Re: [PATCH] PCI/AER: Do not clear AER bits if we don't own AER

From: Alex_Gagniuc
Date: Thu Aug 09 2018 - 12:46:40 EST


On 08/09/2018 09:16 AM, Bjorn Helgaas wrote:
> On Tue, Jul 17, 2018 at 10:31:23AM -0500, Alexandru Gagniuc wrote:
>> When we don't own AER, we shouldn't touch the AER error bits. This
>> happens unconditionally on device probe(). Clearing AER bits
>> willy-nilly might cause firmware to miss errors. Instead
>> these bits should get cleared by FFS, or via ACPI _HPX method.
>>
>> This race is mostly of theoretical significance, as it is not easy to
>> reasonably demonstrate it in testing.
>>
>> Signed-off-by: Alexandru Gagniuc <mr.nuke.me@xxxxxxxxx>
>> ---
>> drivers/pci/pcie/aer.c | 3 +++
>> 1 file changed, 3 insertions(+)
>>
>> diff --git a/drivers/pci/pcie/aer.c b/drivers/pci/pcie/aer.c
>> index a2e88386af28..18037a2a8231 100644
>> --- a/drivers/pci/pcie/aer.c
>> +++ b/drivers/pci/pcie/aer.c
>> @@ -383,6 +383,9 @@ int pci_cleanup_aer_error_status_regs(struct pci_dev *dev)
>> if (!pci_is_pcie(dev))
>> return -ENODEV;
>>
>> + if (pcie_aer_get_firmware_first(dev))
>> + return -EIO;
>
> I like this patch.
>
> Do we need the same thing in the following places that also clear AER
> status bits or write AER control bits?

In theory, every exported function would guard for this. I think the
idea a long long time ago was that the check happens during
initialization, and the others are not hit.

> enable_ecrc_checking()
> disable_ecrc_checking()

I don't immediately see how this would affect FFS, but the bits are part
of the AER capability structure. According to the FFS model, those would
be owned by FW, and we'd have to avoid touching them.

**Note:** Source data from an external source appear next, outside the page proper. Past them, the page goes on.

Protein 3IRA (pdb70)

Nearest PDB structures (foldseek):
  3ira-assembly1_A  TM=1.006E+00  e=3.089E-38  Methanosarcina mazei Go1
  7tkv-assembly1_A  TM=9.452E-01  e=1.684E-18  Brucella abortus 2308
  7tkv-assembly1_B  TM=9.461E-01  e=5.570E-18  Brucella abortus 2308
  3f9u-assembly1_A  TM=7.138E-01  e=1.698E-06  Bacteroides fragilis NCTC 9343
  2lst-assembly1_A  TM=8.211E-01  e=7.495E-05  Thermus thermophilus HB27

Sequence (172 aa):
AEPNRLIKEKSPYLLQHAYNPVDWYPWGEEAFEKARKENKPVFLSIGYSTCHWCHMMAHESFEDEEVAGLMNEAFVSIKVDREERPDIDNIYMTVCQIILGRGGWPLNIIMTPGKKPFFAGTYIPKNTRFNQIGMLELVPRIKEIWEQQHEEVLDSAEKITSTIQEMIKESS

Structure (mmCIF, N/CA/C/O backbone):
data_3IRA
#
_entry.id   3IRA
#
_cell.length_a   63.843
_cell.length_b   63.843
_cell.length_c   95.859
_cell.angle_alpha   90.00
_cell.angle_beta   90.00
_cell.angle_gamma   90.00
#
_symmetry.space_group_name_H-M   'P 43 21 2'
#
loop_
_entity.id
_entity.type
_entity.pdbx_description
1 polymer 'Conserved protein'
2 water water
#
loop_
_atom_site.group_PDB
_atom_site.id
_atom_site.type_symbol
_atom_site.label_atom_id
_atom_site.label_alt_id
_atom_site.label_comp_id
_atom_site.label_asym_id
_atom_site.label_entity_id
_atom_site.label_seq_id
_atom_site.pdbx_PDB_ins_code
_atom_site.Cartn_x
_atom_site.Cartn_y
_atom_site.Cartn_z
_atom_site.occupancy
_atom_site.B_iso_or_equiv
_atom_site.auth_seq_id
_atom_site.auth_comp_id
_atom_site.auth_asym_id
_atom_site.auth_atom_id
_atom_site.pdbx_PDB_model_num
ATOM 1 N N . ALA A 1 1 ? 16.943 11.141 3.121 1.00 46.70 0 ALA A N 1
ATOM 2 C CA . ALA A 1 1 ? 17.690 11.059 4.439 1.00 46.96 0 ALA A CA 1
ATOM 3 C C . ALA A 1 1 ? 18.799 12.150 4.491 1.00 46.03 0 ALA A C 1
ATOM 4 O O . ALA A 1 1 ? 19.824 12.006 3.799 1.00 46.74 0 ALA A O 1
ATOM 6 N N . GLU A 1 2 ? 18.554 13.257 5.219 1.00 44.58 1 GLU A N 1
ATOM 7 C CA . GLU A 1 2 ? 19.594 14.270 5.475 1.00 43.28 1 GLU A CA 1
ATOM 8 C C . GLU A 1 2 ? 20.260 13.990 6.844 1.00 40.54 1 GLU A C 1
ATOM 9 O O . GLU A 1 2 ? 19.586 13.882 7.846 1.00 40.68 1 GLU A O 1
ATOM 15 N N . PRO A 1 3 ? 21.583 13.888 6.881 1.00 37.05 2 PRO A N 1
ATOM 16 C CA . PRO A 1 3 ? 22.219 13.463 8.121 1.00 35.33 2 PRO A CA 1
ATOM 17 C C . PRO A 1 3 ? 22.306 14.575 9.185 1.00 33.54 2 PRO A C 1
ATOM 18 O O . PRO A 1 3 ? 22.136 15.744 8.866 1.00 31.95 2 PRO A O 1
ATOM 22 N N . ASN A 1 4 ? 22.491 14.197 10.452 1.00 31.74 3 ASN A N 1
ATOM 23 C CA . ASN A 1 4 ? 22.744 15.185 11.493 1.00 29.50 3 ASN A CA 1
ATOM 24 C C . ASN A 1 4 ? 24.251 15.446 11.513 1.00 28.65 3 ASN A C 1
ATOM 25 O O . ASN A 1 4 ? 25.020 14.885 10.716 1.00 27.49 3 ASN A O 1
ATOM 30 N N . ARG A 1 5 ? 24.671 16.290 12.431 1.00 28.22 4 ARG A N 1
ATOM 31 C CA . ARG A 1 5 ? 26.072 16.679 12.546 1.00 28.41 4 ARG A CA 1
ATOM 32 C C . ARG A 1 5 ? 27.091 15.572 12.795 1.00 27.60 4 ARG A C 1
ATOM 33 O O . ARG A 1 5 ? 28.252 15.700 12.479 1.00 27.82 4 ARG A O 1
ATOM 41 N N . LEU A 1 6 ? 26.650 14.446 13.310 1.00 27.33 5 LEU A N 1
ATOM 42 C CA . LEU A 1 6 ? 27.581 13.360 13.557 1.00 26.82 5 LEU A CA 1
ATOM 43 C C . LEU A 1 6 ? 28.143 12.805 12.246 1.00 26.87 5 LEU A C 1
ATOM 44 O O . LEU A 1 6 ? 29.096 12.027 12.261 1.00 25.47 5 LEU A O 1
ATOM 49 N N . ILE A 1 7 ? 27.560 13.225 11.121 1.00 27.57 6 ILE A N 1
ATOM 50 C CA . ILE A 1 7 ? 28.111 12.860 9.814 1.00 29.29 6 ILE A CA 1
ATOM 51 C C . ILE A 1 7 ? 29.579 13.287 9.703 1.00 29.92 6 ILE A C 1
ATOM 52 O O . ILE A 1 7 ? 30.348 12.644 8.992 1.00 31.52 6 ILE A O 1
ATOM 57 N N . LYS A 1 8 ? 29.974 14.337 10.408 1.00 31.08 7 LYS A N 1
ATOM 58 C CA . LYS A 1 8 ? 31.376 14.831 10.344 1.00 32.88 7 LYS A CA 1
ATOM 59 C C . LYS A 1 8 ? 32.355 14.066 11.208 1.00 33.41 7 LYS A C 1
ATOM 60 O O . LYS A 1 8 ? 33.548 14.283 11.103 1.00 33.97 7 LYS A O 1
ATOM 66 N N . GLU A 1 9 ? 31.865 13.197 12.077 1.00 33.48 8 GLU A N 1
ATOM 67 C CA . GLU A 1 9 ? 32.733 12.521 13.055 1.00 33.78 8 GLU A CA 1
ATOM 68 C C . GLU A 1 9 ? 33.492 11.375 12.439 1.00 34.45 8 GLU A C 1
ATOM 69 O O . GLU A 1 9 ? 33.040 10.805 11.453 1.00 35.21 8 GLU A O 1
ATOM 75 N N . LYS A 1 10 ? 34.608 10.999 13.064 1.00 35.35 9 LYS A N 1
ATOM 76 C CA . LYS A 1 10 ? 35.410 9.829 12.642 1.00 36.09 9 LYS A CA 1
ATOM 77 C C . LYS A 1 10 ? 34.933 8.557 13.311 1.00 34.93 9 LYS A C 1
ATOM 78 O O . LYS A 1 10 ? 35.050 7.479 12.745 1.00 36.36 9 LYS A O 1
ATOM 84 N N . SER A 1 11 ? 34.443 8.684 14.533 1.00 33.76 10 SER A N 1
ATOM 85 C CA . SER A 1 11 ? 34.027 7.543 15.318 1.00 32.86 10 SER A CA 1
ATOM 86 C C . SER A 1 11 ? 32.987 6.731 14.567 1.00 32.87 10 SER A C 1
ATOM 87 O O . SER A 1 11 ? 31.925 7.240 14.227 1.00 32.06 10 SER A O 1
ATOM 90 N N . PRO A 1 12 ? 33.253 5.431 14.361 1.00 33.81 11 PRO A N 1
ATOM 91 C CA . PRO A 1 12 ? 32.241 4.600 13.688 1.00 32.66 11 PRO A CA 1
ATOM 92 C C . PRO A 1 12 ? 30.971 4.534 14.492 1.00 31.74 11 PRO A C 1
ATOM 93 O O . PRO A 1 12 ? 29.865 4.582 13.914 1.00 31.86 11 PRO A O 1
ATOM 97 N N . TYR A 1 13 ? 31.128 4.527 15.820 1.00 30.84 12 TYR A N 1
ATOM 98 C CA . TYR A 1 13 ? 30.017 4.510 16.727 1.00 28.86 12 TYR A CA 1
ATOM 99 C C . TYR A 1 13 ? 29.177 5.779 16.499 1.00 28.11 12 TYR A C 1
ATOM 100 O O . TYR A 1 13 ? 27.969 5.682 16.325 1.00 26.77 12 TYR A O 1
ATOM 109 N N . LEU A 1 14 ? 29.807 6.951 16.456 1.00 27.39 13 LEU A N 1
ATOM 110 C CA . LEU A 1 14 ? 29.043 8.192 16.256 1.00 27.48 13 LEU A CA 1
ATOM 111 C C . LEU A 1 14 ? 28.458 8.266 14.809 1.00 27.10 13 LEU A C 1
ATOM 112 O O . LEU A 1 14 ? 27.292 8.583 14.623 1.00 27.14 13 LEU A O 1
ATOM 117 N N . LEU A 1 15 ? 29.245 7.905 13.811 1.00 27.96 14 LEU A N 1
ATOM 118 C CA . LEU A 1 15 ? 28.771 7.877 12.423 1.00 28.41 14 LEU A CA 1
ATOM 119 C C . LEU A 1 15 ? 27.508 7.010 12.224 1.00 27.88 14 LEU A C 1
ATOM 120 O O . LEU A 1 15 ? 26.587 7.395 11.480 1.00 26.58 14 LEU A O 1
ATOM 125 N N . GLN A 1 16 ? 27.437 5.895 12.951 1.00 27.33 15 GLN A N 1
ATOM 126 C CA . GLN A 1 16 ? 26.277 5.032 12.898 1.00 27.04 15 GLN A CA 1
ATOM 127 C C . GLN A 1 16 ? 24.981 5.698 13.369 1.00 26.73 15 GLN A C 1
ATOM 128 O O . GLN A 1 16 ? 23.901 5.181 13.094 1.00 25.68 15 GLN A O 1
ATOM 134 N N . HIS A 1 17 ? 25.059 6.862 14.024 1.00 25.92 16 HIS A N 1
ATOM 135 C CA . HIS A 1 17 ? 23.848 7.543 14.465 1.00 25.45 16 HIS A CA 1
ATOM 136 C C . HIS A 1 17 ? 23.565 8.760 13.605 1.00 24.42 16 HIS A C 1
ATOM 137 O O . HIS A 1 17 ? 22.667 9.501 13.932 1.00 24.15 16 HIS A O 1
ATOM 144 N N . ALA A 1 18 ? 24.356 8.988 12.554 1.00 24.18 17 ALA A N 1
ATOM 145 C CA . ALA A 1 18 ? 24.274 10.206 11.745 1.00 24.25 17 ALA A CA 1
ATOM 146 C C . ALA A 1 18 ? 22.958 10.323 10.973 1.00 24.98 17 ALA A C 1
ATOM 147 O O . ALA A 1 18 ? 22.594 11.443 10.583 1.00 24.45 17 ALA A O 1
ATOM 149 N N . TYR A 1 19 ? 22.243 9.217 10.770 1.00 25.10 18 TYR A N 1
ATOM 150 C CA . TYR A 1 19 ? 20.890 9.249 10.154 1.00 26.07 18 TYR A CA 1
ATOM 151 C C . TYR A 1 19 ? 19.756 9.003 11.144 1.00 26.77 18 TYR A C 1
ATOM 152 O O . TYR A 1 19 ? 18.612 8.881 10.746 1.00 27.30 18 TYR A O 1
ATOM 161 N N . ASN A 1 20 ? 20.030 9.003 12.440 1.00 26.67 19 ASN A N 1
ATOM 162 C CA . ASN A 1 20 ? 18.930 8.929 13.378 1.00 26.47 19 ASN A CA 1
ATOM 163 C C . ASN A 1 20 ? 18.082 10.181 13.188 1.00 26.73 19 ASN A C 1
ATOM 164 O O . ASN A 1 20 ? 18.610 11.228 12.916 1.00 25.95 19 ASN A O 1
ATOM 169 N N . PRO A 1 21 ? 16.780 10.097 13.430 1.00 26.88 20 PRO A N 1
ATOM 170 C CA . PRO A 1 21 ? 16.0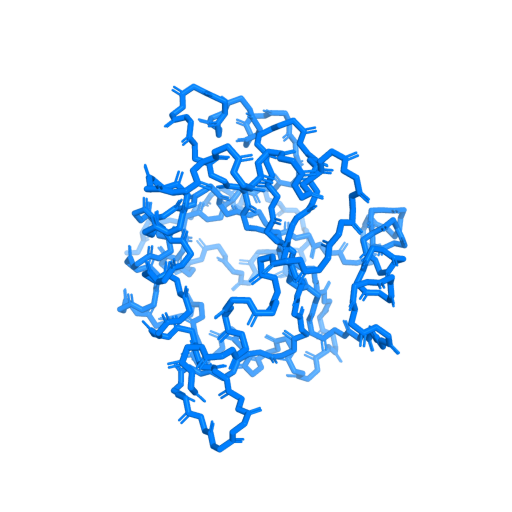29 11.324 13.324 1.00 27.03 20 PRO A CA 1
ATOM 171 C C . PRO A 1 21 ? 16.284 12.296 14.490 1.00 26.82 20 PRO A C 1
ATOM 172 O O . PRO A 1 21 ? 15.843 13.448 14.418 1.00 26.51 20 PRO A O 1
ATOM 176 N N . VAL A 1 22 ? 16.947 11.843 15.556 1.00 26.84 21 VAL A N 1
ATOM 177 C CA . VAL A 1 22 ? 17.386 12.749 16.630 1.00 26.57 21 VAL A CA 1
ATOM 178 C C . VAL A 1 22 ? 18.437 13.647 16.006 1.00 27.49 21 VAL A C 1
ATOM 179 O O . VAL A 1 22 ? 19.373 13.179 15.329 1.00 26.45 21 VAL A O 1
ATOM 183 N N . ASP A 1 23 ? 18.296 14.946 16.240 1.00 27.37 22 ASP A N 1
ATOM 184 C CA . ASP A 1 23 ? 19.232 15.929 15.673 1.00 27.13 22 ASP A CA 1
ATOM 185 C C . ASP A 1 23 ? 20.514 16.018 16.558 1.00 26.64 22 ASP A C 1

> pci_cleanup_aer_uncorrect_error_status()

This probably should be guarded. It's only called from a few specific
drivers, so the impact is not as high as being called from the core.

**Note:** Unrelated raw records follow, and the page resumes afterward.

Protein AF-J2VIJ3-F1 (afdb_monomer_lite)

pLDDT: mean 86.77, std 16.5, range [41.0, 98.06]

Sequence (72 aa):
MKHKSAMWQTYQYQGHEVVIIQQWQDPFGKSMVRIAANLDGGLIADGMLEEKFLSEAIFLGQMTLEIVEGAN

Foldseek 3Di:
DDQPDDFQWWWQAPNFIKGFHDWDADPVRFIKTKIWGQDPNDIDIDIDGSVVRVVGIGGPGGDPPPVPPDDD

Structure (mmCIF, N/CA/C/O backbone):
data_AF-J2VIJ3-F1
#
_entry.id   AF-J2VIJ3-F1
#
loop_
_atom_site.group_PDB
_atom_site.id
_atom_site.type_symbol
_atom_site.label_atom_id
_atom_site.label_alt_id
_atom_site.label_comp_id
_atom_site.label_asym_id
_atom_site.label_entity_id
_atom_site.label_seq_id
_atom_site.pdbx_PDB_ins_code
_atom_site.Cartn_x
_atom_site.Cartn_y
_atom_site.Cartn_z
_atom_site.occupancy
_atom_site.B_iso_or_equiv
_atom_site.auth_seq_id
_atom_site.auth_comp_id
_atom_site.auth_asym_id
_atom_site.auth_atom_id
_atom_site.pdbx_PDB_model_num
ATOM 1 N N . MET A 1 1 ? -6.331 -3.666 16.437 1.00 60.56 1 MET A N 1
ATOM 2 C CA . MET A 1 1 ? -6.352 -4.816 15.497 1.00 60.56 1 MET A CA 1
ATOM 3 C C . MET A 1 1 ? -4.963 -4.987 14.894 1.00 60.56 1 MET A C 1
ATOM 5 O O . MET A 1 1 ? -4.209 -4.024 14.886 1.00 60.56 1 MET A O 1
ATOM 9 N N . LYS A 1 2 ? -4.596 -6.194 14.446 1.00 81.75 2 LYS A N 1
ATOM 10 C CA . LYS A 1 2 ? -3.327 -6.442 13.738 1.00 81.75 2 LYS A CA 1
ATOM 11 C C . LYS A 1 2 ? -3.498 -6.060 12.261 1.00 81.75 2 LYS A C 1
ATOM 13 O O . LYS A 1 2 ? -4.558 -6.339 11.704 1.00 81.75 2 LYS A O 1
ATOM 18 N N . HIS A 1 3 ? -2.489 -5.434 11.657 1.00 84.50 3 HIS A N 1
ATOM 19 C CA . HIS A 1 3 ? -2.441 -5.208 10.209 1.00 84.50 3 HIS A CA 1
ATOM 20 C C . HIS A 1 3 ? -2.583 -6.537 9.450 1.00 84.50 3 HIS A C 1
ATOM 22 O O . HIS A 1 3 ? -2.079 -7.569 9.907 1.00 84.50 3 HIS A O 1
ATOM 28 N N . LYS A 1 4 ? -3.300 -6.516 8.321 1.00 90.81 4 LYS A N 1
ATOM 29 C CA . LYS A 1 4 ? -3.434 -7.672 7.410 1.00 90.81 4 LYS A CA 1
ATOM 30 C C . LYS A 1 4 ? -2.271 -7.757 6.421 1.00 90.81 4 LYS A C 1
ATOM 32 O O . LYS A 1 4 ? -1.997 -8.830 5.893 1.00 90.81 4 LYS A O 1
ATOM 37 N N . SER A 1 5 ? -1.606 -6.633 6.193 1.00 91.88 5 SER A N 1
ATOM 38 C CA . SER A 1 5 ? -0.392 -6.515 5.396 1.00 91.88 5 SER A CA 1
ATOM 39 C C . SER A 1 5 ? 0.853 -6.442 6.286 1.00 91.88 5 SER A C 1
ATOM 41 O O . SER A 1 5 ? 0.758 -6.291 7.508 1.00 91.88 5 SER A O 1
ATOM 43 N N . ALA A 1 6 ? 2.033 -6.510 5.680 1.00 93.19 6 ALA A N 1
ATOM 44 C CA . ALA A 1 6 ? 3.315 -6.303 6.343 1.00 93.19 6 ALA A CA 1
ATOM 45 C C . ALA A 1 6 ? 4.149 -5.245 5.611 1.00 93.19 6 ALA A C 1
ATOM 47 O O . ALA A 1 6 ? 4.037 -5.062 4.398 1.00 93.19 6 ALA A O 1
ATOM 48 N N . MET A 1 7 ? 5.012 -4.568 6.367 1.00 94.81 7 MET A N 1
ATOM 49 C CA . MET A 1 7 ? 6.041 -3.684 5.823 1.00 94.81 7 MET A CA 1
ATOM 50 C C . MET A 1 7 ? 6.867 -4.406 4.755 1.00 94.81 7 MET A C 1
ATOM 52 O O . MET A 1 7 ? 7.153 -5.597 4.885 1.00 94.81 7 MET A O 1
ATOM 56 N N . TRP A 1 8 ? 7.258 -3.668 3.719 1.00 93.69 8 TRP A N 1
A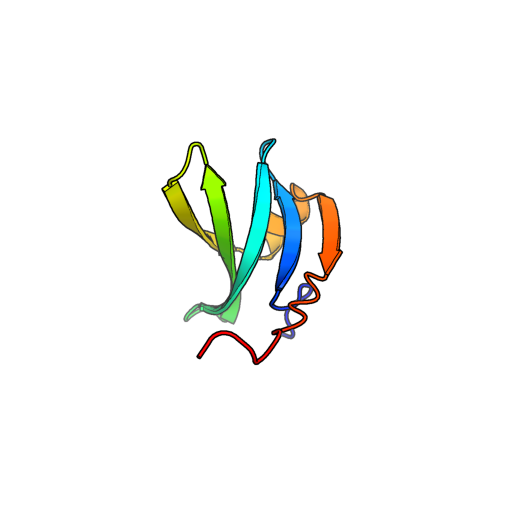TOM 57 C CA . TRP A 1 8 ? 8.059 -4.139 2.586 1.00 93.69 8 TRP A CA 1
ATOM 58 C C . TRP A 1 8 ? 7.382 -5.183 1.694 1.00 93.69 8 TRP A C 1
ATOM 60 O O . TRP A 1 8 ? 8.011 -5.707 0.779 1.00 93.69 8 TRP A O 1
ATOM 70 N N . GLN A 1 9 ? 6.098 -5.476 1.898 1.00 95.31 9 GLN A N 1
ATOM 71 C CA . GLN A 1 9 ? 5.326 -6.216 0.906 1.00 95.31 9 GLN A CA 1
ATOM 72 C C . GLN A 1 9 ? 5.079 -5.357 -0.334 1.00 95.31 9 GLN A C 1
ATOM 74 O O . GLN A 1 9 ? 4.772 -4.165 -0.219 1.00 95.31 9 GLN A O 1
ATOM 79 N N . THR A 1 10 ? 5.203 -5.983 -1.500 1.00 95.00 10 THR A N 1
ATOM 80 C CA . THR A 1 10 ? 4.978 -5.372 -2.806 1.00 95.00 10 THR A CA 1
ATOM 81 C C . THR A 1 10 ? 3.629 -5.787 -3.370 1.00 95.00 10 THR A C 1
ATOM 83 O O . THR A 1 10 ? 3.164 -6.921 -3.205 1.00 95.00 10 THR A O 1
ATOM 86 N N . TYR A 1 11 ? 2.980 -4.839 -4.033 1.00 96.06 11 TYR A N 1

> pci_aer_clear_fatal_status()

This is only called when doing fatal_recovery, right?
For practical considerations this is not an issue today. The ACPI error
handling code currently crashes when it encounters any fatal error, so
we wouldn't hit this in the FFS case.

If the ACPI code pulls its thinking appendage out of the other end of
the digestive tract, then we could be hitting this in the future. For
correctness, guarding makes sense.

The PCIe standards contact I usually talk to about these PCIe subtleties
is currently on vacation. The number one issue was a FFS corner case
with OS clearing bits on probe. The other functions you mention are a
corner case of a corner case. The big fish is
pci_cleanup_aer_error_status_regs() on probe(), and it would be nice to
have that resolved.

I'll sync up with Austin when he gets back to see about the other
functions though I suspect we'll end up fixing them as well.

Alex

>> pos = dev->aer_cap;
>> if (!pos)
>> return -EIO;
>> --
>> 2.14.3
>>
>